If you go back to 2009, Apple's PE was quite low and has stayed low ever
since, despite Apple being in one of the largest revenue growth periods in
it's history.

With net income going from 8.24 Billion Dollars in 2009 to 41.73 Billion
Dollars in 2012, you would think a growth spike in a companies bottom line of
that magnitude would result in a stock that trades at a pretty high PE ratio.

Oddly, it didn't, with Apple's PE ratio fluctuating in the teens and low 20's
during that period.

------
IBM
I've wondered why Apple has been perpetually undervalued for many years and my
theory is basically that the market has always viewed Apple against comps like
Dell, HP, Nokia, Blackberry, etc. That is, a hardware company that is always
at risk of being passed over by something that was cheaper (because hardware
is allegedly a commodity).

Of course the reality is that Apple has a durable moat in being a platform
company with differentiated products. I think what's changing now is that the
growth of Services is basically forcing the market to realize this and the
multiple is getting re-rated upward.

The book _The Outsiders_ profiled a number of CEOs and companies where good
capital allocation enhanced total returns over time [1]. I'm pretty sure if it
were revised there'd be a chapter about Tim Cook and Apple. Being able to buy
back stock in size for 5 years now, without the market figuring Apple out, is
kind of absurd. It might be the biggest transfer of wealth from sellers to
shareholders of all time.

[1] [https://www.amazon.com/Outsiders-Unconventional-Radically-
Ra...](https://www.amazon.com/Outsiders-Unconventional-Radically-Rational-
Blueprint-ebook/dp/B009G1T74O)

------
ksec
Humans are very bad with big numbers conceptually, especially when it is the
first time to reach it with no historical precedence.

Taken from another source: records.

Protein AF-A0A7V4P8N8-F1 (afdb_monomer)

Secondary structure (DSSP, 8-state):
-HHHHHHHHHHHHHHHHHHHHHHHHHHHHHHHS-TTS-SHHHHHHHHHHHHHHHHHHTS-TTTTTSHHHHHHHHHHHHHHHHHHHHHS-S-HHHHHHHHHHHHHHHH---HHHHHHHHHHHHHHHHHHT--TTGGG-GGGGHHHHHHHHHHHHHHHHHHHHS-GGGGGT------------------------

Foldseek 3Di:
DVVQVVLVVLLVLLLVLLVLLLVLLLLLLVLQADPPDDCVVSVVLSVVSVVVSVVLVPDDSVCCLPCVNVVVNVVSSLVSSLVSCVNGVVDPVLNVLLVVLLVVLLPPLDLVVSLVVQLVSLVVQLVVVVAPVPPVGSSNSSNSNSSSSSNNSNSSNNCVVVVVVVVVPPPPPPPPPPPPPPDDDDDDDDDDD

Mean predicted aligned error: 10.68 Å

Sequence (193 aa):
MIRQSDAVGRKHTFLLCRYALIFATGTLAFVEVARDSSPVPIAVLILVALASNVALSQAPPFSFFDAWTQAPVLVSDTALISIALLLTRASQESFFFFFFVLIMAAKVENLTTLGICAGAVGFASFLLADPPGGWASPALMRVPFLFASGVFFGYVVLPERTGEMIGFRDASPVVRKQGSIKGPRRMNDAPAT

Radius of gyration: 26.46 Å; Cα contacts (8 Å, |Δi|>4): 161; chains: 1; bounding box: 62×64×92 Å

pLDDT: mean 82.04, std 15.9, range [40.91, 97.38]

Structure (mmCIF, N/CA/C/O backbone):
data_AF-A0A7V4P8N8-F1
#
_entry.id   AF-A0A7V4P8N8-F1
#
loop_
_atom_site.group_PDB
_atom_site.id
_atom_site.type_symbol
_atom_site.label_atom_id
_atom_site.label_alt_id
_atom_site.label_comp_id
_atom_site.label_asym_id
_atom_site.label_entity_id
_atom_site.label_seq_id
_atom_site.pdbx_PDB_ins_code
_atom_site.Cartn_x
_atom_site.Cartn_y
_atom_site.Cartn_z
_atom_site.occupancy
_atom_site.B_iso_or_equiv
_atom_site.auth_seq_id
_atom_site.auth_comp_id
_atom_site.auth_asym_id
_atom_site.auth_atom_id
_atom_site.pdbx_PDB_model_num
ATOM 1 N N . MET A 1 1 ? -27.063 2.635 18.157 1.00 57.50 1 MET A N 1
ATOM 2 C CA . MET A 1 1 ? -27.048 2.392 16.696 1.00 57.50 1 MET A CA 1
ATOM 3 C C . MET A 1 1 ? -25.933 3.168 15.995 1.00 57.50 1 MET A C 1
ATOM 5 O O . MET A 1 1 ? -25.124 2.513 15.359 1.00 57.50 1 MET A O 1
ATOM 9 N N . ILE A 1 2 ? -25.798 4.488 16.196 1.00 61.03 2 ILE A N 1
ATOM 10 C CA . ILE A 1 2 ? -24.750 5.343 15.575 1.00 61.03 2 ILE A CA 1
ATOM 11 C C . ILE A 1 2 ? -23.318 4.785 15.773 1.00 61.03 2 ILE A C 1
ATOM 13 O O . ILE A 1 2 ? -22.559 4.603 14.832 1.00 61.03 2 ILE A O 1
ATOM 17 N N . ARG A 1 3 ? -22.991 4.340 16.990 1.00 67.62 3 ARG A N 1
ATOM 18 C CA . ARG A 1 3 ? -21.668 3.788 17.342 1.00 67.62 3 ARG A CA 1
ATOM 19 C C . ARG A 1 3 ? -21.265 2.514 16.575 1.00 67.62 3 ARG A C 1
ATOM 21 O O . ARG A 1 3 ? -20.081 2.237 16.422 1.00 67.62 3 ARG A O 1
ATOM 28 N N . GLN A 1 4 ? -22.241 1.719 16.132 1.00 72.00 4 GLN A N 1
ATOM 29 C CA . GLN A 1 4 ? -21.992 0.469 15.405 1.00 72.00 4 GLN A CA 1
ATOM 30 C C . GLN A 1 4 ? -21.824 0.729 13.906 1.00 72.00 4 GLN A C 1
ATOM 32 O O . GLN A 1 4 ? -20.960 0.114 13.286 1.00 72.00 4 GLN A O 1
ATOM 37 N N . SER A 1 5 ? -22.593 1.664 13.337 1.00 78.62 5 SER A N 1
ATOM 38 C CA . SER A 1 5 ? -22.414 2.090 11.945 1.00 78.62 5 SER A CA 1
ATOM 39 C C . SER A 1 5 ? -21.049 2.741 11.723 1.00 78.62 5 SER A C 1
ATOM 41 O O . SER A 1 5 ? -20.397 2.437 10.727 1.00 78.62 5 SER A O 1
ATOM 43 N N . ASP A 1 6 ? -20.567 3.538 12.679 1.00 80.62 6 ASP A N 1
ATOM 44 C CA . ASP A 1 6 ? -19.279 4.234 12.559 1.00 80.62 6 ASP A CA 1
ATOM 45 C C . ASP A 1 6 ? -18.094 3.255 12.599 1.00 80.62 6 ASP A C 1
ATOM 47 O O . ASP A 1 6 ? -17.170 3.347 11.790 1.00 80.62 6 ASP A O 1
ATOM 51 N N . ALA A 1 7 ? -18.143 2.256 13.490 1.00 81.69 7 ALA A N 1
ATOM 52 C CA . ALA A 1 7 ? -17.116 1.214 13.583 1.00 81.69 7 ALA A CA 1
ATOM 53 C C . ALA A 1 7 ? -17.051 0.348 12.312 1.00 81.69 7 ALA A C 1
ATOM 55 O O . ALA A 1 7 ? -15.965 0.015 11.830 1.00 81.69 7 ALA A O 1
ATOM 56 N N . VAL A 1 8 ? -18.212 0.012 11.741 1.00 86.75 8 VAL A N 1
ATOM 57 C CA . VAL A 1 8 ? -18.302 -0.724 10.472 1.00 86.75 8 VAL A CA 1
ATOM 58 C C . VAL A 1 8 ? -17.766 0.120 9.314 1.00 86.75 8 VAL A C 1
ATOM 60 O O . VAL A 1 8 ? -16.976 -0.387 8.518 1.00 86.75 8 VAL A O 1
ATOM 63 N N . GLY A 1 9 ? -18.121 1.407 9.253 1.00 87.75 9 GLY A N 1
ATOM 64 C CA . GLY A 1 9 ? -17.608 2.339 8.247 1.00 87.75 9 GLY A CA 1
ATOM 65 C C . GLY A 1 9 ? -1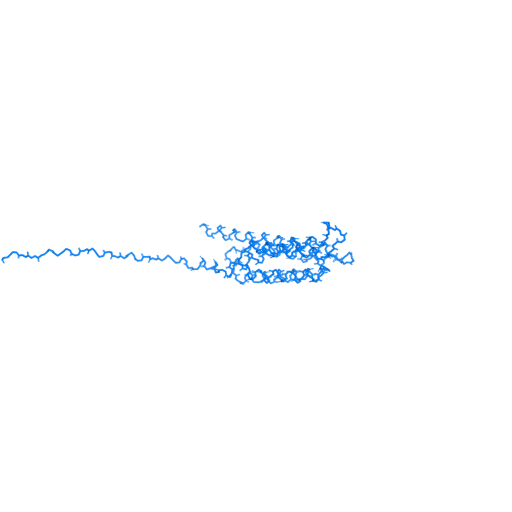6.086 2.474 8.301 1.00 87.75 9 GLY A C 1
ATOM 66 O O . GLY A 1 9 ? -15.415 2.329 7.281 1.00 87.75 9 GLY A O 1
ATOM 67 N N . ARG A 1 10 ? -15.517 2.644 9.502 1.00 87.88 10 ARG A N 1
ATOM 68 C CA . ARG A 1 10 ? -14.062 2.731 9.706 1.00 87.88 10 ARG A CA 1
ATOM 69 C C . ARG A 1 10 ? -13.345 1.460 9.242 1.00 87.88 10 ARG A C 1
ATOM 71 O O . ARG A 1 10 ? -12.332 1.533 8.549 1.00 87.88 10 ARG A O 1
ATOM 78 N N . LYS A 1 11 ? -13.884 0.284 9.579 1.00 90.69 11 LYS A N 1
ATOM 79 C CA . LYS A 1 11 ? -13.337 -1.005 9.125 1.00 90.69 11 LYS A CA 1
ATOM 80 C C . LYS A 1 11 ? -13.392 -1.127 7.600 1.00 90.69 11 LYS A C 1
ATOM 82 O O . LYS A 1 11 ? -12.427 -1.575 6.990 1.00 90.69 11 LYS A O 1
ATOM 87 N N . HIS A 1 12 ? -14.493 -0.717 6.976 1.00 92.44 12 HIS A N 1
ATOM 88 C CA . HIS A 1 12 ? -14.631 -0.762 5.522 1.00 92.44 12 HIS A CA 1
ATOM 89 C C . HIS A 1 12 ? -13.595 0.130 4.825 1.00 92.44 12 HIS A C 1
ATOM 91 O O . HIS A 1 12 ? -12.902 -0.331 3.920 1.00 92.44 12 HIS A O 1
ATOM 97 N N . THR A 1 13 ? -13.418 1.367 5.296 1.00 92.69 13 THR A N 1
ATOM 98 C CA . THR A 1 13 ? -12.390 2.281 4.777 1.00 92.69 13 THR A CA 1
ATOM 99 C C . THR A 1 13 ? -10.985 1.707 4.949 1.00 92.69 13 THR A C 1
ATOM 101 O O . THR A 1 13 ? -10.210 1.727 3.997 1.00 92.69 13 THR A O 1
ATOM 104 N N . PHE A 1 14 ? -10.669 1.118 6.109 1.00 93.50 14 PHE A N 1
ATOM 105 C CA . PHE A 1 14 ? -9.391 0.430 6.323 1.00 93.50 14 PHE A CA 1
ATOM 106 C C . PHE A 1 14 ? -9.138 -0.656 5.265 1.00 93.50 14 PHE A C 1
ATOM 108 O O . PHE A 1 14 ? -8.080 -0.680 4.639 1.00 93.50 14 PHE A O 1
ATOM 115 N N . LEU A 1 15 ? -10.116 -1.544 5.048 1.00 95.12 15 LEU A N 1
ATOM 116 C CA . LEU A 1 15 ? -9.987 -2.662 4.108 1.00 95.12 15 LEU A CA 1
ATOM 117 C C . LEU A 1 15 ? -9.863 -2.181 2.660 1.00 95.12 15 LEU A C 1
ATOM 119 O O . LEU A 1 15 ? -9.103 -2.775 1.896 1.00 95.12 15 LEU A O 1
ATOM 123 N N . LEU A 1 16 ? -10.573 -1.111 2.286 1.00 96.19 16 LEU A N 1
ATOM 124 C CA . LEU A 1 16 ? -10.457 -0.484 0.967 1.00 96.19 16 LEU A CA 1
ATOM 125 C C . LEU A 1 16 ? -9.073 0.129 0.747 1.00 96.19 16 LEU A C 1
ATOM 127 O O . LEU A 1 16 ? -8.460 -0.123 -0.289 1.00 96.19 16 LEU A O 1
ATOM 131 N N . CYS A 1 17 ? -8.553 0.879 1.722 1.00 95.50 17 CYS A N 1
ATOM 132 C CA . CYS A 1 17 ? -7.196 1.419 1.657 1.00 95.50 17 CYS A CA 1
ATOM 133 C C . CYS A 1 17 ? -6.163 0.292 1.533 1.00 95.50 17 CYS A C 1
ATOM 135 O O . CYS A 1 17 ? -5.251 0.380 0.712 1.00 95.50 17 CYS A O 1
ATOM 137 N N . ARG A 1 18 ? -6.339 -0.799 2.291 1.00 96.19 18 ARG A N 1
ATOM 138 C CA . ARG A 1 18 ? -5.466 -1.974 2.211 1.00 96.19 18 ARG A CA 1
ATOM 139 C C . ARG A 1 18 ? -5.550 -2.662 0.847 1.00 96.19 18 ARG A C 1
ATOM 141 O O . ARG A 1 18 ? -4.514 -2.993 0.285 1.00 96.19 18 ARG A O 1
ATOM 148 N N . TYR A 1 19 ? -6.743 -2.815 0.264 1.00 97.38 19 TYR A N 1
ATOM 149 C CA . TYR A 1 19 ? -6.892 -3.326 -1.106 1.00 97.38 19 TYR A CA 1
ATOM 150 C C . TYR A 1 19 ? -6.188 -2.439 -2.136 1.00 97.38 19 TYR A C 1
ATOM 152 O O . TYR A 1 19 ? -5.482 -2.963 -2.995 1.00 97.38 19 TYR A O 1
ATOM 160 N N . ALA A 1 20 ? -6.345 -1.115 -2.041 1.00 96.75 20 ALA A N 1
ATOM 161 C CA . ALA A 1 20 ? -5.677 -0.173 -2.935 1.00 96.75 20 ALA A CA 1
ATOM 162 C C . ALA A 1 20 ? -4.149 -0.290 -2.834 1.00 96.75 20 ALA A C 1
ATOM 164 O O . ALA A 1 20 ? -3.470 -0.334 -3.858 1.00 96.75 20 ALA A O 1
ATOM 165 N N . LEU A 1 21 ? -3.617 -0.416 -1.614 1.00 96.88 21 LEU A N 1
ATOM 166 C CA . LEU A 1 21 ? -2.192 -0.632 -1.377 1.00 96.88 21 LEU A CA 1
ATOM 167 C C . LEU A 1 21 ? -1.706 -1.966 -1.954 1.00 96.88 21 LEU A C 1
ATOM 169 O O . LEU A 1 21 ? -0.716 -1.984 -2.677 1.00 96.88 21 LEU A O 1
ATOM 173 N N . ILE A 1 22 ? -2.417 -3.069 -1.702 1.00 96.81 22 ILE A N 1
ATOM 174 C CA . ILE A 1 22 ? -2.074 -4.391 -2.250 1.00 96.81 22 ILE A CA 1
ATOM 175 C C . ILE A 1 22 ? -2.061 -4.353 -3.780 1.00 96.81 22 ILE A C 1
ATOM 177 O O . ILE A 1 22 ? -1.131 -4.862 -4.405 1.00 96.81 22 ILE A O 1
ATOM 181 N N . PHE A 1 23 ? -3.070 -3.728 -4.388 1.00 96.12 23 PHE A N 1
ATOM 182 C CA . PHE A 1 23 ? -3.163 -3.605 -5.836 1.00 96.12 23 PHE A CA 1
ATOM 183 C C . PHE A 1 23 ? -2.020 -2.760 -6.407 1.00 96.12 23 PHE A C 1
ATOM 185 O O . PHE A 1 23 ? -1.377 -3.178 -7.370 1.00 96.12 23 PHE A O 1
ATOM 192 N N . ALA A 1 24 ? -1.717 -1.611 -5.798 1.00 95.38 24 ALA A N 1
ATOM 193 C CA . ALA A 1 24 ? -0.632 -0.739 -6.235 1.00 95.38 24 ALA A CA 1
ATOM 194 C C . ALA A 1 24 ? 0.747 -1.404 -6.079 1.00 95.38 24 ALA A C 1
ATOM 196 O O . ALA A 1 24 ? 1.553 -1.361 -7.005 1.00 95.38 24 ALA A O 1
ATOM 197 N N . THR A 1 25 ? 1.000 -2.088 -4.958 1.00 94.50 25 THR A N 1
ATOM 198 C CA . THR A 1 25 ? 2.235 -2.859 -4.741 1.00 94.50 25 THR A CA 1
ATOM 199 C C . THR A 1 25 ? 2.355 -4.003 -5.741 1.00 94.50 25 THR A C 1
ATOM 201 O O . THR A 1 25 ? 3.413 -4.188 -6.331 1.00 94.50 25 THR A O 1
ATOM 204 N N . GLY A 1 26 ? 1.280 -4.764 -5.965 1.00 93.62 26 GLY A N 1
ATOM 205 C CA . GLY A 1 26 ? 1.288 -5.884 -6.902 1.00 93.62 26 GLY A CA 1
ATOM 206 C C . GLY A 1 26 ? 1.550 -5.436 -8.330 1.00 93.62 26 GLY A C 1
ATOM 207 O O . GLY A 1 26 ? 2.443 -5.960 -8.983 1.00 93.62 26 GLY A O 1
ATOM 208 N N . THR A 1 27 ? 0.818 -4.434 -8.804 1.00 92.12 27 THR A N 1
ATOM 209 C CA . THR A 1 27 ? 0.998 -3.895 -10.157 1.00 92.12 27 THR A CA 1
ATOM 210 C C . THR A 1 27 ? 2.389 -3.297 -10.360 1.00 92.12 27 THR A C 1
ATOM 212 O O . THR A 1 27 ? 3.028 -3.633 -11.353 1.00 92.12 27 THR A O 1
ATOM 215 N N . LEU A 1 28 ? 2.905 -2.507 -9.407 1.00 91.56 28 LEU A N 1
ATOM 216 C CA . LEU A 1 28 ? 4.291 -2.025 -9.428 1.00 91.56 28 LEU A CA 1
ATOM 217 C C . LEU A 1 28 ? 5.281 -3.193 -9.515 1.00 91.56 28 LEU A C 1
ATOM 219 O O . LEU A 1 28 ? 6.159 -3.202 -10.374 1.00 91.56 28 LEU A O 1
ATOM 223 N N . ALA A 1 29 ? 5.109 -4.200 -8.658 1.00 90.56 29 ALA A N 1
ATOM 224 C CA . ALA A 1 29 ? 6.020 -5.327 -8.583 1.00 90.56 29 ALA A CA 1
ATOM 225 C C . ALA A 1 29 ? 6.015 -6.172 -9.865 1.00 90.56 29 ALA A C 1
ATOM 227 O O . ALA A 1 29 ? 7.071 -6.536 -10.370 1.00 90.56 29 ALA A O 1
ATOM 228 N N . PHE A 1 30 ? 4.842 -6.448 -10.433 1.00 89.50 30 PHE A N 1
ATOM 229 C CA . PHE A 1 30 ? 4.718 -7.173 -11.700 1.00 89.50 30 PHE A CA 1
ATOM 230 C C . PHE A 1 30 ? 5.328 -6.413 -12.877 1.00 89.50 30 PHE A C 1
ATOM 232 O O . PHE A 1 30 ? 5.874 -7.031 -13.785 1.00 89.50 30 PHE A O 1
ATOM 239 N N . VAL A 1 31 ? 5.223 -5.088 -12.875 1.00 87.56 31 VAL A N 1
ATOM 240 C CA . VAL A 1 31 ? 5.709 -4.240 -13.964 1.00 87.56 31 VAL A CA 1
ATOM 241 C C . VAL A 1 31 ? 7.225 -4.015 -13.881 1.00 87.56 31 VAL A C 1
ATOM 243 O O . VAL A 1 31 ? 7.884 -3.930 -14.915 1.00 87.56 31 VAL A O 1
ATOM 246 N N . GLU A 1 32 ? 7.794 -3.976 -12.673 1.00 85.06 32 GLU A N 1
ATOM 247 C CA . GLU A 1 32 ? 9.239 -3.820 -12.443 1.00 85.06 32 GLU A CA 1
ATOM 248 C C . GLU A 1 32 ? 9.976 -5.163 -12.209 1.00 85.06 32 GLU A C 1
ATOM 250 O O . GLU A 1 32 ? 11.184 -5.176 -11.946 1.00 85.06 32 GLU A O 1
ATOM 255 N N . VAL A 1 33 ? 9.297 -6.314 -12.333 1.00 83.00 33 VAL A N 1
ATOM 256 C CA . VAL A 1 33 ? 9.971 -7.622 -12.324 1.00 83.00 33 VAL A CA 1
ATOM 257 C C . VAL A 1 33 ? 10.863 -7.745 -13.562 1.00 83.00 33 VAL A C 1
ATOM 259 O O . VAL A 1 33 ? 10.456 -7.438 -14.685 1.00 83.00 33 VAL A O 1
ATOM 262 N N . ALA A 1 34 ? 12.111 -8.176 -13.371 1.00 69.75 34 ALA A N 1
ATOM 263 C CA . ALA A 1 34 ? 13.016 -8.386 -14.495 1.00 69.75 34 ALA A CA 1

When iPhone first came out, many were even questioning if it will make Steve
Jobs's goal of 1% market share, 10 Millon unit. I believe no one at the time
forsee what sort of tectonic shift this is, not in real unit numbers, Steve
knew it would change the world, but at what scale?

Since then the market had a hard time understanding Smartphone, Apps, and
iPhone. How many more can it be sold? Remember after the first introduction of
iPhone, Apple spent nearly the next 4 - 5 years, tuning their production and
supply chain management. By iPhone 4s, they were close to 100M yearly iPhone
sales, that is 10x more than their initial 1% target. And today Apple
regularly hit the 200M+ unit every year.

Apple does not have a full range lineup for all price point to make volume.
Apple are in the premium market, and having these kind of volume was
unimaginable at the time, as it still is today. It wasn't until this year,
that the 2017 iPhone Range ( iPhone 8 / 8 Plus / X ) made up of around 60% of
Apple unit sold, in all previous cases, the latest iPhone range represent 70%+
of all unit.

It still remains hard to conceptually grasp the data today. 7.5B population on
earth, ~5B Mobile Phone users, ~3.3B Smartphone users. There are together
roughly 2.5B people in the age of 14 or below and 65 or above. Which means we
have mostly reach the mobile market end curve. There remains 600M users in
China without Internet access, 400M users without Smartphone or even Mobile
phones.

How long does it take for the ~2B Mobile user to switch to Smartphone? Where
does the market go from here. Most analyst would have thought lower end
Android phone takes over for low end market growth, but it turns out Apple is
still making growth in iPhone user base. Early 2016 Apple has roughly ~630M
iPhone users, by 2017 it has reached 700M. And when you thought this big
number couldn't grow any bigger, Apple may now be closing in to 800M iPhone
users according to Tim Cook statement of double digit percentage iPhone user
growth. With the 2.5B Smartphone users spilt between Google Android and
Chinese Android.

Epic estimates that out of the ~2.5 billion android phones in the world 250
million can run Fortnite. As compared to all iPhone from 6s. This paints a
picture the sort of difference in the premium market segment.

I am no historian, but I don't think there are anything in the history of
mankind where one can have 90%+ of the market profits without monopolising the
market, and doing so with less than 30% market shares.

Wall Street doesn't understand Apple, because there is nothing else in the
history quite like it, and there isn't a model they could relate to, apart
from any other commodity player like HP or Dell, or as some described, Steel
Mills. When they don't understand how they could grow, how these number could
get even bigger, the only way is to play safe.

Apple has been trading at Forward P/E of ~17 since 2009.

There are two kinds of people in the world, ones who don't understand Apple,
and ones who think they understand Apple but they don't.